4.       Lack of diversification:

You have to diversify your investments up to maximum of 10 stocks. Under and over diversification are both harmful as under diversification will results into Concentrating investments in a single stock or industry increases the risk exposure to specific events or factors that can impact the performance of that investment. Diversification across different sectors and asset classes can help mitigate risks.

Over diversification will never give you the required returns as on a given period of time few stocks will rise and few will fall which will leads to balancing of your profit and loss and you will never get the required returns.

 

5.       Insider trading and market manipulation:

In stock market there are so many Illegal activities, such as insider trading or market manipulation, can disadvantage individual investors. These activities involve the use of non-public information or deceptive practices to gain an unfair advantage over other market participants. In this case, promoters of company do the insider trading i.e. buy or stocks according to the company upcoming events, which will leads to losses to the individual investors.

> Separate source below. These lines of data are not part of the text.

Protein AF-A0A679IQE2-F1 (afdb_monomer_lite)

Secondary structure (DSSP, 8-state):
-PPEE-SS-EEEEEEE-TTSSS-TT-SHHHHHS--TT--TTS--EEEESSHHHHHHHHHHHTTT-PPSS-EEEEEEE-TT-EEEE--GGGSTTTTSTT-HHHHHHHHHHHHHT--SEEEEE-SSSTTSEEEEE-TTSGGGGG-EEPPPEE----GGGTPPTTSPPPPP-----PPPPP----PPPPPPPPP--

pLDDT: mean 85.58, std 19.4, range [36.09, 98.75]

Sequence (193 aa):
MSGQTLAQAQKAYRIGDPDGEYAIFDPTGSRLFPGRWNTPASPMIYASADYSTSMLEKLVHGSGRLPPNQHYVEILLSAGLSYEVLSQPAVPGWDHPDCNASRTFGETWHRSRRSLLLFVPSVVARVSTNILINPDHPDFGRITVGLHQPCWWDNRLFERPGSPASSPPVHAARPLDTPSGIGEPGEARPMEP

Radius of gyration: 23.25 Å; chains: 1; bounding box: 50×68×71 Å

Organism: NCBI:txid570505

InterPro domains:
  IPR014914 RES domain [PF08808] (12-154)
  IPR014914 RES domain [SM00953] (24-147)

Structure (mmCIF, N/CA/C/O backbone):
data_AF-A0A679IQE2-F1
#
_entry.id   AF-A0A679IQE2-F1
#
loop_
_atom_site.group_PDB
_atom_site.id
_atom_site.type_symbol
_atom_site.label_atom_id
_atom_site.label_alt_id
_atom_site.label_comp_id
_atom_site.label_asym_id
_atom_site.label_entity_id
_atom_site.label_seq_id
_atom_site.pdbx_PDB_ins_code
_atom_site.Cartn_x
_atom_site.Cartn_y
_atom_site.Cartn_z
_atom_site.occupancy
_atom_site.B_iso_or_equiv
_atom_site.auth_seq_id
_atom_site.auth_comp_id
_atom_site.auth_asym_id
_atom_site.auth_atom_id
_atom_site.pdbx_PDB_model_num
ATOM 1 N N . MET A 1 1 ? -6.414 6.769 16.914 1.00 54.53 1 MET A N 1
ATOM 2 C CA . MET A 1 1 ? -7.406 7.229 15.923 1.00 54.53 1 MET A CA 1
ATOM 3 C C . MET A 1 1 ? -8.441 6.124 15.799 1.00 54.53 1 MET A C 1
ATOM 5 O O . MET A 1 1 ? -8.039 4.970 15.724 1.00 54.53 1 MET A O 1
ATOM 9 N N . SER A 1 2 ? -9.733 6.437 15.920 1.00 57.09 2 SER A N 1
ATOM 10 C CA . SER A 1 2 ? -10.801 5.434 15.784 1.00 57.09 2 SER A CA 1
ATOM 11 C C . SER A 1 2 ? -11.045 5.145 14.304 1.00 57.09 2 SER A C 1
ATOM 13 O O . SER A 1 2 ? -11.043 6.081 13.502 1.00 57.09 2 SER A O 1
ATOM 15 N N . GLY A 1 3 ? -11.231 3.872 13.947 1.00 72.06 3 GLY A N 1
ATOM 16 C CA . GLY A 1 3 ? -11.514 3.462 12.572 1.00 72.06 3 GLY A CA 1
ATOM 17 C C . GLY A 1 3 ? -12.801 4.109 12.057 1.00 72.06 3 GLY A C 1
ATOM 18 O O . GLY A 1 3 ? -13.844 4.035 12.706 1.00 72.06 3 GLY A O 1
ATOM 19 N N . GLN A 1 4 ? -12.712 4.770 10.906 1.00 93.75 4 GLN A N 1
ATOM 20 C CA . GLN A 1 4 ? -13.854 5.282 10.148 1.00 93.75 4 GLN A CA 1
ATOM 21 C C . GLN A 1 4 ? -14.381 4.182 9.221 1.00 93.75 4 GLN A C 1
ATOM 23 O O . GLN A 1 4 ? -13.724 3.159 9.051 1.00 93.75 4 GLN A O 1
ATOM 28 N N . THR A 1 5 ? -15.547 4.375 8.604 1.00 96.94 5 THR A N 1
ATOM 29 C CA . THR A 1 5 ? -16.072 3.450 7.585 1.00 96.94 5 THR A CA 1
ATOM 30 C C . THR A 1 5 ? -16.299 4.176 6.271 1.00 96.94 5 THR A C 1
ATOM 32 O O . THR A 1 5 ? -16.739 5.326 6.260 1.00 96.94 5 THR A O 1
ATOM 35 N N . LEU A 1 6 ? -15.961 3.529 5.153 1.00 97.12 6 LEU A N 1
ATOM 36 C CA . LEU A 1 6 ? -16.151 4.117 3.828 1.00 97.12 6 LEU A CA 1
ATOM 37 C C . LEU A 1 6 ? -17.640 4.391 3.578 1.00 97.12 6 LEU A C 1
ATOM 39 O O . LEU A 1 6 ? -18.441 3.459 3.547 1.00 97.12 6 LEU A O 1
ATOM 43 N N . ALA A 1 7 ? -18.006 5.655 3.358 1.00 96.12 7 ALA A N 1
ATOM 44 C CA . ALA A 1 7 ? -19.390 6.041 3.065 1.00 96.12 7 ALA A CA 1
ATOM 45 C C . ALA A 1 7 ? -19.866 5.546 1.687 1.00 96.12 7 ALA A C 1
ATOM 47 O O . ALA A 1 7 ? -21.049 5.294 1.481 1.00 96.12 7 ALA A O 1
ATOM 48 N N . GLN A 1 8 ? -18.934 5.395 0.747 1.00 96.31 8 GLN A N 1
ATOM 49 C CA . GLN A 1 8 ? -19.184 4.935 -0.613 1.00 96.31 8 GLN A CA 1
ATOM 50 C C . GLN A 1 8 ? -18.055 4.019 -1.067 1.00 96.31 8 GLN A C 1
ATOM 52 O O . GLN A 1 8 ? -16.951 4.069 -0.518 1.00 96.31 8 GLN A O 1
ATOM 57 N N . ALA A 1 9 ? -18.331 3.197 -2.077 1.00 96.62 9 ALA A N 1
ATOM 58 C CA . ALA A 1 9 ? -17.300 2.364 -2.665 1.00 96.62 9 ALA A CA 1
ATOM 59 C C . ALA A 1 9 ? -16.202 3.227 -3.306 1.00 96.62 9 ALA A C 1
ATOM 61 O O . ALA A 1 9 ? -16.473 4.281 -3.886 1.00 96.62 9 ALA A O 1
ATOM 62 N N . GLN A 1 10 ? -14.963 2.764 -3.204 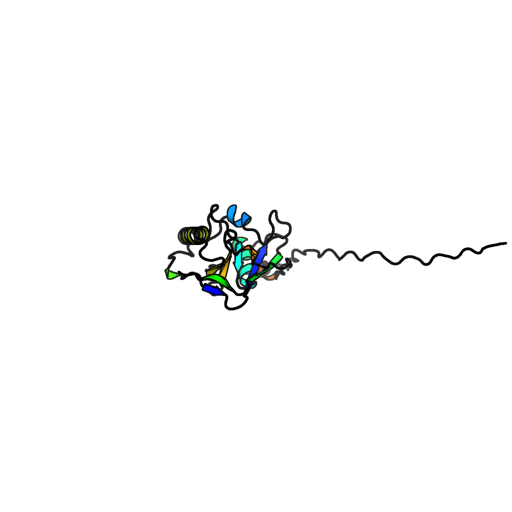1.00 97.12 10 GLN A N 1
ATOM 63 C CA . GLN A 1 10 ? -13.795 3.393 -3.805 1.00 97.12 10 GLN A CA 1
ATOM 64 C C . GLN A 1 10 ? -13.022 2.375 -4.634 1.00 97.12 10 GLN A C 1
ATOM 66 O O . GLN A 1 10 ? -13.106 1.169 -4.403 1.00 97.12 10 GLN A O 1
ATOM 71 N N . LYS A 1 11 ? -12.259 2.871 -5.603 1.00 97.94 11 LYS A N 1
ATOM 72 C CA . LYS A 1 11 ? -11.320 2.060 -6.370 1.00 97.94 11 LYS A CA 1
ATOM 73 C C . LYS A 1 11 ? -9.913 2.275 -5.839 1.00 97.94 11 LYS A C 1
ATOM 75 O O . LYS A 1 11 ? -9.566 3.375 -5.414 1.00 97.94 11 LYS A O 1
ATOM 80 N N . ALA A 1 12 ? -9.120 1.222 -5.894 1.00 98.50 12 ALA A N 1
ATOM 81 C CA . ALA A 1 12 ? -7.686 1.268 -5.704 1.00 98.50 12 ALA A CA 1
ATOM 82 C C . ALA A 1 12 ? -7.009 0.466 -6.814 1.00 98.50 12 ALA A C 1
ATOM 84 O O . ALA A 1 12 ? -7.612 -0.418 -7.418 1.00 98.50 12 ALA A O 1
ATOM 85 N N . TYR A 1 13 ? -5.748 0.767 -7.077 1.00 98.50 13 TYR A N 1
ATOM 86 C CA . TYR A 1 13 ? -4.985 0.159 -8.155 1.00 98.50 13 TYR A CA 1
ATOM 87 C C . TYR A 1 13 ? -3.701 -0.431 -7.605 1.00 98.50 13 TYR A C 1
ATOM 89 O O . TYR A 1 13 ? -3.078 0.118 -6.696 1.00 98.50 13 TYR A O 1
ATOM 97 N N . ARG A 1 14 ? -3.296 -1.568 -8.158 1.00 97.94 14 ARG A N 1
ATOM 98 C CA . ARG A 1 14 ? -2.009 -2.186 -7.855 1.00 97.94 14 ARG A CA 1
ATOM 99 C C . ARG A 1 14 ? -1.434 -2.784 -9.122 1.00 97.94 14 ARG A C 1
ATOM 101 O O . ARG A 1 14 ? -2.152 -3.442 -9.863 1.00 97.94 14 ARG A O 1
ATOM 108 N N . ILE A 1 15 ? -0.139 -2.576 -9.338 1.00 96.50 15 ILE A N 1
ATOM 109 C CA . ILE A 1 15 ? 0.590 -3.126 -10.484 1.00 96.50 15 ILE A CA 1
ATOM 110 C C . ILE A 1 15 ? 1.479 -4.283 -10.020 1.00 96.50 15 ILE A C 1
ATOM 112 O O . ILE A 1 15 ? 2.140 -4.198 -8.978 1.00 96.50 15 ILE A O 1
ATOM 116 N N . GLY A 1 16 ? 1.533 -5.347 -10.807 1.00 94.56 16 GLY A N 1
ATOM 117 C CA . GLY A 1 16 ? 2.400 -6.500 -10.601 1.00 94.56 16 GLY A CA 1
ATOM 118 C C . GLY A 1 16 ? 2.592 -7.292 -11.889 1.00 94.56 16 GLY A C 1
ATOM 119 O O . GLY A 1 16 ? 2.166 -6.863 -12.957 1.00 94.56 16 GLY A O 1
ATOM 120 N N . ASP A 1 17 ? 3.257 -8.433 -11.771 1.00 94.00 17 ASP A N 1
ATOM 121 C CA . ASP A 1 17 ? 3.434 -9.390 -12.861 1.00 94.00 17 ASP A CA 1
ATOM 122 C C . ASP A 1 17 ? 2.445 -10.548 -12.638 1.00 94.00 17 ASP A C 1
ATOM 124 O O . ASP A 1 17 ? 2.512 -11.171 -11.576 1.00 94.00 17 ASP A O 1
ATOM 128 N N . PRO A 1 18 ? 1.495 -10.808 -13.554 1.00 94.06 18 PRO A N 1
ATOM 129 C CA . PRO A 1 18 ? 0.554 -11.915 -13.408 1.00 94.06 18 PRO A CA 1
ATOM 130 C C . PRO A 1 18 ? 1.222 -13.288 -13.559 1.00 94.06 18 PRO A C 1
ATOM 132 O O . PRO A 1 18 ? 0.687 -14.259 -13.034 1.00 94.06 18 PRO A O 1
ATOM 135 N N . ASP A 1 19 ? 2.389 -13.356 -14.208 1.00 93.31 19 ASP A N 1
ATOM 136 C CA . ASP A 1 19 ? 3.202 -14.571 -14.347 1.00 93.31 19 ASP A CA 1
ATOM 137 C C . ASP A 1 19 ? 4.299 -14.654 -13.265 1.00 93.31 19 ASP A C 1
ATOM 139 O O . ASP A 1 19 ? 5.172 -15.525 -13.304 1.00 93.31 19 ASP A O 1
ATOM 143 N N . GLY A 1 20 ? 4.280 -13.731 -12.295 1.00 89.62 20 GLY A N 1
ATOM 144 C CA . GLY A 1 20 ? 5.181 -13.743 -11.149 1.00 89.62 20 GLY A CA 1
ATOM 145 C C . GLY A 1 20 ? 4.916 -14.915 -10.198 1.00 89.62 20 GLY A C 1
ATOM 146 O O . GLY A 1 20 ? 3.867 -15.550 -10.228 1.00 89.62 20 GLY A O 1
ATOM 147 N N . GLU A 1 21 ? 5.861 -15.168 -9.287 1.00 91.56 21 GLU A N 1
ATOM 148 C CA . GLU A 1 21 ? 5.757 -16.250 -8.288 1.00 91.56 21 GLU A CA 1
ATOM 149 C C . GLU A 1 21 ? 4.501 -16.136 -7.403 1.00 91.56 21 GLU A C 1
ATOM 151 O O . GLU A 1 21 ? 3.961 -17.140 -6.943 1.00 91.56 21 GLU A O 1
ATOM 156 N N . TYR A 1 22 ? 4.021 -14.909 -7.192 1.00 93.25 22 TYR A N 1
ATOM 157 C CA . TYR A 1 22 ? 2.843 -14.610 -6.389 1.00 93.25 22 TYR A CA 1
ATOM 158 C C . TYR A 1 22 ? 1.857 -13.776 -7.199 1.00 93.25 22 TYR A C 1
ATOM 160 O O . TYR A 1 22 ? 2.257 -12.883 -7.951 1.00 93.25 22 TYR A O 1
ATOM 168 N N . ALA A 1 23 ? 0.563 -14.018 -6.978 1.00 94.88 23 ALA A N 1
ATOM 169 C CA . ALA A 1 23 ? -0.498 -13.224 -7.581 1.00 94.88 23 ALA A CA 1
ATOM 170 C C . ALA A 1 23 ? -0.318 -11.727 -7.277 1.00 94.88 23 ALA A C 1
ATOM 172 O O . ALA A 1 23 ? 0.176 -11.338 -6.216 1.00 94.88 23 ALA A O 1
ATOM 173 N N . ILE A 1 24 ? -0.780 -10.860 -8.186 1.00 96.31 24 ILE A N 1
ATOM 174 C CA . ILE A 1 24 ? -0.630 -9.405 -8.031 1.00 96.31 24 ILE A CA 1
ATOM 175 C C . ILE A 1 24 ? -1.199 -8.943 -6.684 1.00 96.31 24 ILE A C 1
ATOM 177 O O . ILE A 1 24 ? -0.543 -8.176 -5.980 1.00 96.31 24 ILE A O 1
ATOM 181 N N . PHE A 1 25 ? -2.378 -9.432 -6.293 1.00 97.56 25 PHE A N 1
ATOM 182 C CA . PHE A 1 25 ? -3.018 -9.123 -5.013 1.00 97.56 25 PHE A CA 1
ATOM 183 C C . PHE A 1 25 ? -2.598 -10.098 -3.896 1.00 97.56 25 PHE A C 1
ATOM 185 O O . PHE A 1 25 ? -3.420 -10.811 -3.334 1.00 97.56 25 PHE A O 1
ATOM 192 N N . ASP A 1 26 ? -1.303 -10.122 -3.578 1.00 96.69 26 ASP A N 1
ATOM 193 C CA . ASP A 1 26 ? -0.723 -10.958 -2.521 1.00 96.69 26 ASP A CA 1
ATOM 194 C C . ASP A 1 26 ? 0.273 -10.152 -1.650 1.00 96.69 26 ASP A C 1
ATOM 196 O O . ASP A 1 26 ? 1.004 -9.287 -2.166 1.00 96.69 26 ASP A O 1
ATOM 200 N N . PRO A 1 27 ? 0.312 -10.362 -0.318 1.00 96.56 27 PRO A N 1
ATOM 201 C CA . PRO A 1 27 ? 1.189 -9.608 0.576 1.00 96.56 27 PRO A CA 1
ATOM 202 C C . PRO A 1 27 ? 2.634 -10.143 0.631 1.00 96.56 27 PRO A C 1
ATOM 204 O O . PRO A 1 27 ? 3.501 -9.453 1.176 1.00 96.56 27 PRO A O 1
ATOM 207 N N . THR A 1 28 ? 2.942 -11.317 0.070 1.00 95.81 28 THR A N 1
ATOM 208 C CA . THR A 1 28 ? 4.242 -12.006 0.210 1.00 95.81 28 THR A CA 1
ATOM 209 C C . THR A 1 28 ? 5.410 -11.169 -0.292 1.00 95.81 28 THR A C 1
ATOM 211 O O . THR A 1 28 ? 6.450 -11.115 0.364 1.00 95.81 28 THR A O 1
ATOM 214 N N . GLY A 1 29 ? 5.223 -10.408 -1.373 1.00 92.75 29 GLY A N 1
ATOM 215 C CA . GLY A 1 29 ? 6.247 -9.481 -1.864 1.00 92.75 29 GLY A CA 1
ATOM 216 C C . GLY A 1 29 ? 6.700 -8.477 -0.797 1.00 92.75 29 GLY A C 1
ATOM 217 O O . GLY A 1 29 ? 7.894 -8.255 -0.629 1.00 92.75 29 GLY A O 1
ATOM 218 N N . SER A 1 30 ? 5.765 -7.941 -0.005 1.00 95.25 30 SER A N 1
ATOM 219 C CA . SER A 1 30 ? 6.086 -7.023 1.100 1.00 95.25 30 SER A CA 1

Promoters even some times manipulate their financial records for increasing the price of stock and when price increased to a certain level; they will sell their holding resulting into downfall of that particular stock. This will leads to fall in investor’s confidence level and people try to get away from these frauds.

 

 

6.       Transaction costs:

Frequent trading can result in significant transaction costs, such as brokerage fees and taxes. These costs can eat into investment returns, especially for short-term traders.

 

 

These are the above-mentioned handicaps in investments in stock market, which are leading the people not to invest in the stock market.